━━━ Information supplied

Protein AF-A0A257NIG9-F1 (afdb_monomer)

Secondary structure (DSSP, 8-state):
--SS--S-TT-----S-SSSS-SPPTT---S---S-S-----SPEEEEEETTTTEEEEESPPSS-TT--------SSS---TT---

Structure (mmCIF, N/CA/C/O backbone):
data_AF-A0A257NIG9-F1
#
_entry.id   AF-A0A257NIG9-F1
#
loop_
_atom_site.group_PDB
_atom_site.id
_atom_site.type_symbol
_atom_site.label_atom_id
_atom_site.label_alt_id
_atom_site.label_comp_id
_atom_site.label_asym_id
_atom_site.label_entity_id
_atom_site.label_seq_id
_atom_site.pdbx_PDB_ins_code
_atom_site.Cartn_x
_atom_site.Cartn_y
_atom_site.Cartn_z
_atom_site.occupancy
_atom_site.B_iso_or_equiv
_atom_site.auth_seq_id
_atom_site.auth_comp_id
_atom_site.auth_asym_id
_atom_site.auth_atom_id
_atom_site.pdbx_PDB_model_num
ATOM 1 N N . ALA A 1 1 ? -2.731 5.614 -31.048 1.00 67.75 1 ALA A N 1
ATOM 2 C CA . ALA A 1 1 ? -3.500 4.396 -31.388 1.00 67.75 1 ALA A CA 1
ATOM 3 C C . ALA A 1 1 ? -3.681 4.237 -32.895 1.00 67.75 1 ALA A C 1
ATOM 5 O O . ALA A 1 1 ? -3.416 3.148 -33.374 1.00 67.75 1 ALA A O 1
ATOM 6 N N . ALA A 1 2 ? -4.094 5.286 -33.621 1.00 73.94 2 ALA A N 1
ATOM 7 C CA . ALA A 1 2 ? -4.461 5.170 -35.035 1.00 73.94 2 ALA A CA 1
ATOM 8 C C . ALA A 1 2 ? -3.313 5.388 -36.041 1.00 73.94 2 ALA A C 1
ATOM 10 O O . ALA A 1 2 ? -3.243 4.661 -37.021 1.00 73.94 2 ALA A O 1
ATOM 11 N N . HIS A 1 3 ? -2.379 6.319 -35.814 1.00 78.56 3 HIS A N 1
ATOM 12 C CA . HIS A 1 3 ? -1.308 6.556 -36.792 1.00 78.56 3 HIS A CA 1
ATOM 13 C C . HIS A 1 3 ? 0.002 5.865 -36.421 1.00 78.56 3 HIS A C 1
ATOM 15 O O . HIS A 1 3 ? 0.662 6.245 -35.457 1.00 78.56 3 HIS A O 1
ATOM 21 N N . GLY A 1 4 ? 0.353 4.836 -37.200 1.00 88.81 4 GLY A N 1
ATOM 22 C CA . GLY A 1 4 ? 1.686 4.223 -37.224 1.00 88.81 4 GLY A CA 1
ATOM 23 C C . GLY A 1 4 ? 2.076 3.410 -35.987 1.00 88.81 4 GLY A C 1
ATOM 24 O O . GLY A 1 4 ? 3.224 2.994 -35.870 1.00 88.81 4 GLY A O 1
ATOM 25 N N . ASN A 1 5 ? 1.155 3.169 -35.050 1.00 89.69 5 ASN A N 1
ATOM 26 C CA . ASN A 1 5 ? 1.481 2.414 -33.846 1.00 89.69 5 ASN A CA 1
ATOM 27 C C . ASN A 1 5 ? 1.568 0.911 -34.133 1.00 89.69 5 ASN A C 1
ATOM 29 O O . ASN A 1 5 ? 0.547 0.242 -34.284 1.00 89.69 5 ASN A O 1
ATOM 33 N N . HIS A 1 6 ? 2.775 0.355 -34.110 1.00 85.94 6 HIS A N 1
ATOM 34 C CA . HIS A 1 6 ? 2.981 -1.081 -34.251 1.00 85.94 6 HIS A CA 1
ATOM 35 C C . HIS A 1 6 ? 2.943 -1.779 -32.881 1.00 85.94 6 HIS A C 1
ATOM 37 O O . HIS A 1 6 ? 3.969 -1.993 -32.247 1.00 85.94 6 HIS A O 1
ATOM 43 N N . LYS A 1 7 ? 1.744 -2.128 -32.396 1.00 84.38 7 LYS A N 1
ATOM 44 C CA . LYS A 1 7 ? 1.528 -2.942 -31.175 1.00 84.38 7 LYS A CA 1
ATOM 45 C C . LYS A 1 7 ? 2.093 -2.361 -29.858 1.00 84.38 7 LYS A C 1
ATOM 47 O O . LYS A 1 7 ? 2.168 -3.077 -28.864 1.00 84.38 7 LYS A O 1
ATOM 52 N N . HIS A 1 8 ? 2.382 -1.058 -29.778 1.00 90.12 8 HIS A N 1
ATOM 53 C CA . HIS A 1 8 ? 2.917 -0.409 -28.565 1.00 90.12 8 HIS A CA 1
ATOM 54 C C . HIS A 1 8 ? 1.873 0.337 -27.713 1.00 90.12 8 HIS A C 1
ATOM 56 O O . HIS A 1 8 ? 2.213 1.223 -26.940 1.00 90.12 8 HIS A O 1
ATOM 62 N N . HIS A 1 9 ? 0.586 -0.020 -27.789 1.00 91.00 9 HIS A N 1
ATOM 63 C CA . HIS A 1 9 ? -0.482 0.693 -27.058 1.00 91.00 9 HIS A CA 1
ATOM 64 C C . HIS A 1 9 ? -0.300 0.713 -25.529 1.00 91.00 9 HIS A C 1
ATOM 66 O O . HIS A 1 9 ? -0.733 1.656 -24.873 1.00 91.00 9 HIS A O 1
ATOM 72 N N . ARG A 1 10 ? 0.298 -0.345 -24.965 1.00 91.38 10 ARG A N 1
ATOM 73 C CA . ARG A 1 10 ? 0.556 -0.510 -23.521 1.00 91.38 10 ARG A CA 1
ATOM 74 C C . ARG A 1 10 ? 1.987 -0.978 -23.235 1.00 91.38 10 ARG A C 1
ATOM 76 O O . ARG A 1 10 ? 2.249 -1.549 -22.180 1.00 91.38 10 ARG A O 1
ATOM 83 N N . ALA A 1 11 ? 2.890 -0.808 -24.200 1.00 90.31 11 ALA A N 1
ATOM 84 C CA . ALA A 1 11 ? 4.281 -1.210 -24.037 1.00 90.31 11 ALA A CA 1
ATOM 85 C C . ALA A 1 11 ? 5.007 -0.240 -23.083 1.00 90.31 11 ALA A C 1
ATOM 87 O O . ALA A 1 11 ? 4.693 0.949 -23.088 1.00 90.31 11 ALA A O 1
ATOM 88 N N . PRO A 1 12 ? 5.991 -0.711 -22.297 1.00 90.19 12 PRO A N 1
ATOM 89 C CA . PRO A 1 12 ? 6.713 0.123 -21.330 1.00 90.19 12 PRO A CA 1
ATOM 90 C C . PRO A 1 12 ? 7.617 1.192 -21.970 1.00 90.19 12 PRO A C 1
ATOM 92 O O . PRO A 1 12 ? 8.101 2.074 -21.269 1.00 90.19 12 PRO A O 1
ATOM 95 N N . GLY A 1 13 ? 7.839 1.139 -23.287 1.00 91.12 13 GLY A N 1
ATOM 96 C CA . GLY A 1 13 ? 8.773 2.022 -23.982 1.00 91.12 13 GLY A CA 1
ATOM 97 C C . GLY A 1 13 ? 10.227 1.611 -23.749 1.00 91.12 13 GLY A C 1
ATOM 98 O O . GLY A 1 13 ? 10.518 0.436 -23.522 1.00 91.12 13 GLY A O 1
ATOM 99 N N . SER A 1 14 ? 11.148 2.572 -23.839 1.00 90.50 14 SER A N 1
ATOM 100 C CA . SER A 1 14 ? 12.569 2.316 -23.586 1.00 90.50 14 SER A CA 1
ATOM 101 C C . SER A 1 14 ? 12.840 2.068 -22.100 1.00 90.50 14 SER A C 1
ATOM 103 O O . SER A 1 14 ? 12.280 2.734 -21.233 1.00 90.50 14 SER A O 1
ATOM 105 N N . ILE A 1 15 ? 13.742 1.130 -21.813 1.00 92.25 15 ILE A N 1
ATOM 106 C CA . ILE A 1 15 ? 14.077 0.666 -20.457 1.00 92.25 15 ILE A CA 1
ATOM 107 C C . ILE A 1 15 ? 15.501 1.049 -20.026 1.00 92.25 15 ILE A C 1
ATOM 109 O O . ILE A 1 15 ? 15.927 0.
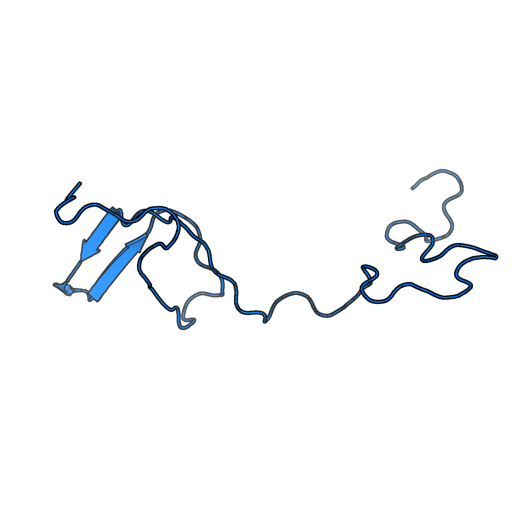720 -18.918 1.00 92.25 15 ILE A O 1
ATOM 113 N N . GLY A 1 16 ? 16.251 1.726 -20.899 1.00 89.94 16 GLY A N 1
ATOM 114 C CA . GLY A 1 16 ? 17.645 2.089 -20.670 1.00 89.94 16 GLY A CA 1
ATOM 115 C C . GLY A 1 16 ? 18.178 3.093 -21.691 1.00 89.94 16 GLY A C 1
ATOM 116 O O . GLY A 1 16 ? 17.503 3.446 -22.658 1.00 89.94 16 GLY A O 1
ATOM 117 N N . ALA A 1 17 ? 19.403 3.555 -21.446 1.00 90.00 17 ALA A N 1
ATOM 118 C CA . ALA A 1 17 ? 20.166 4.401 -22.359 1.00 90.00 17 ALA A CA 1
ATOM 119 C C . ALA A 1 17 ? 21.183 3.560 -23.151 1.00 90.00 17 ALA A C 1
ATOM 121 O O . ALA A 1 17 ? 21.524 2.457 -22.732 1.00 90.00 17 ALA A O 1
ATOM 122 N N . CYS A 1 18 ? 21.664 4.094 -24.278 1.00 86.56 18 CYS A N 1
ATOM 123 C CA . CYS A 1 18 ? 22.584 3.417 -25.197 1.00 86.56 18 CYS A CA 1
ATOM 124 C C . CYS A 1 18 ? 23.957 3.121 -24.557 1.00 86.56 18 CYS A C 1
ATOM 126 O O . CYS A 1 18 ? 24.192 2.013 -24.086 1.00 86.56 18 CYS A O 1
ATOM 128 N N . SER A 1 19 ? 24.870 4.097 -24.524 1.00 85.88 19 SER A N 1
ATOM 129 C CA . SER A 1 19 ? 26.287 3.827 -24.220 1.00 85.88 19 SER A CA 1
ATOM 130 C C . SER A 1 19 ? 26.609 3.805 -22.722 1.00 85.88 19 SER A C 1
ATOM 132 O O . SER A 1 19 ? 27.345 2.941 -22.257 1.00 85.88 19 SER A O 1
ATOM 134 N N . THR A 1 20 ? 26.009 4.701 -21.939 1.00 84.38 20 THR A N 1
ATOM 135 C CA . THR A 1 20 ? 26.181 4.758 -20.479 1.00 84.38 20 THR A CA 1
ATOM 136 C C . THR A 1 20 ? 24.793 4.757 -19.855 1.00 84.38 20 THR A C 1
ATOM 138 O O . THR A 1 20 ? 24.007 5.644 -20.189 1.00 84.38 20 THR A O 1
ATOM 141 N N . PRO A 1 21 ? 24.427 3.799 -18.983 1.00 86.06 21 PRO A N 1
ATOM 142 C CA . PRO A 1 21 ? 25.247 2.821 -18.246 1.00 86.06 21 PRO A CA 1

━━━━━━

Try it: When the line with "ATOM 54 C C" is reached in the data above, start copying there, and copy each line exactly until the line with "ATOM 95 N N" has been copied; copy nothing else.

Answer section:
ATOM 54 C C . HIS A 1 8 ? 1.873 0.337 -27.713 1.00 90.12 8 HIS A C 1
ATOM 56 O O . HIS A 1 8 ? 2.213 1.223 -26.940 1.00 90.12 8 HIS A O 1
ATOM 62 N N . HIS A 1 9 ? 0.586 -0.020 -27.789 1.00 91.00 9 HIS A N 1
ATOM 63 C CA . HIS A 1 9 ? -0.482 0.693 -27.058 1.00 91.00 9 HIS A CA 1
ATOM 64 C C . HIS A 1 9 ? -0.300 0.713 -25.529 1.00 91.00 9 HIS A C 1
ATOM 66 O O . HIS A 1 9 ? -0.733 1.656 -24.873 1.00 91.00 9 HIS A O 1
ATOM 72 N N . ARG A 1 10 ? 0.298 -0.345 -24.965 1.00 91.38 10 ARG A N 1
ATOM 73 C CA . ARG A 1 10 ? 0.556 -0.510 -23.521 1.00 91.38 10 ARG A CA 1
ATOM 74 C C . ARG A 1 10 ? 1.987 -0.978 -23.235 1.00 91.38 10 ARG A C 1
ATOM 76 O O . ARG A 1 10 ? 2.249 -1.549 -22.180 1.00 91.38 10 ARG A O 1
ATOM 83 N N . ALA A 1 11 ? 2.890 -0.808 -24.200 1.00 90.31 11 ALA A N 1
ATOM 84 C CA . ALA A 1 11 ? 4.281 -1.210 -24.037 1.00 90.31 11 ALA A CA 1
ATOM 85 C C . ALA A 1 11 ? 5.007 -0.240 -23.083 1.00 90.31 11 ALA A C 1
ATOM 87 O O . ALA A 1 11 ? 4.693 0.949 -23.088 1.00 90.31 11 ALA A O 1
ATOM 88 N N . PRO A 1 12 ? 5.991 -0.711 -22.297 1.00 90.19 12 PRO A N 1
ATOM 89 C CA . PRO A 1 12 ? 6.713 0.123 -21.330 1.00 90.19 12 PRO A CA 1
ATOM 90 C C . PRO A 1 12 ? 7.617 1.192 -21.970 1.00 90.19 12 PRO A C 1
ATOM 92 O O . PRO A 1 12 ? 8.101 2.074 -21.269 1.00 90.19 12 PRO A O 1
ATOM 95 N N . GLY A 1 13 ? 7.839 1.139 -23.287 1.00 91.12 13 GLY A N 1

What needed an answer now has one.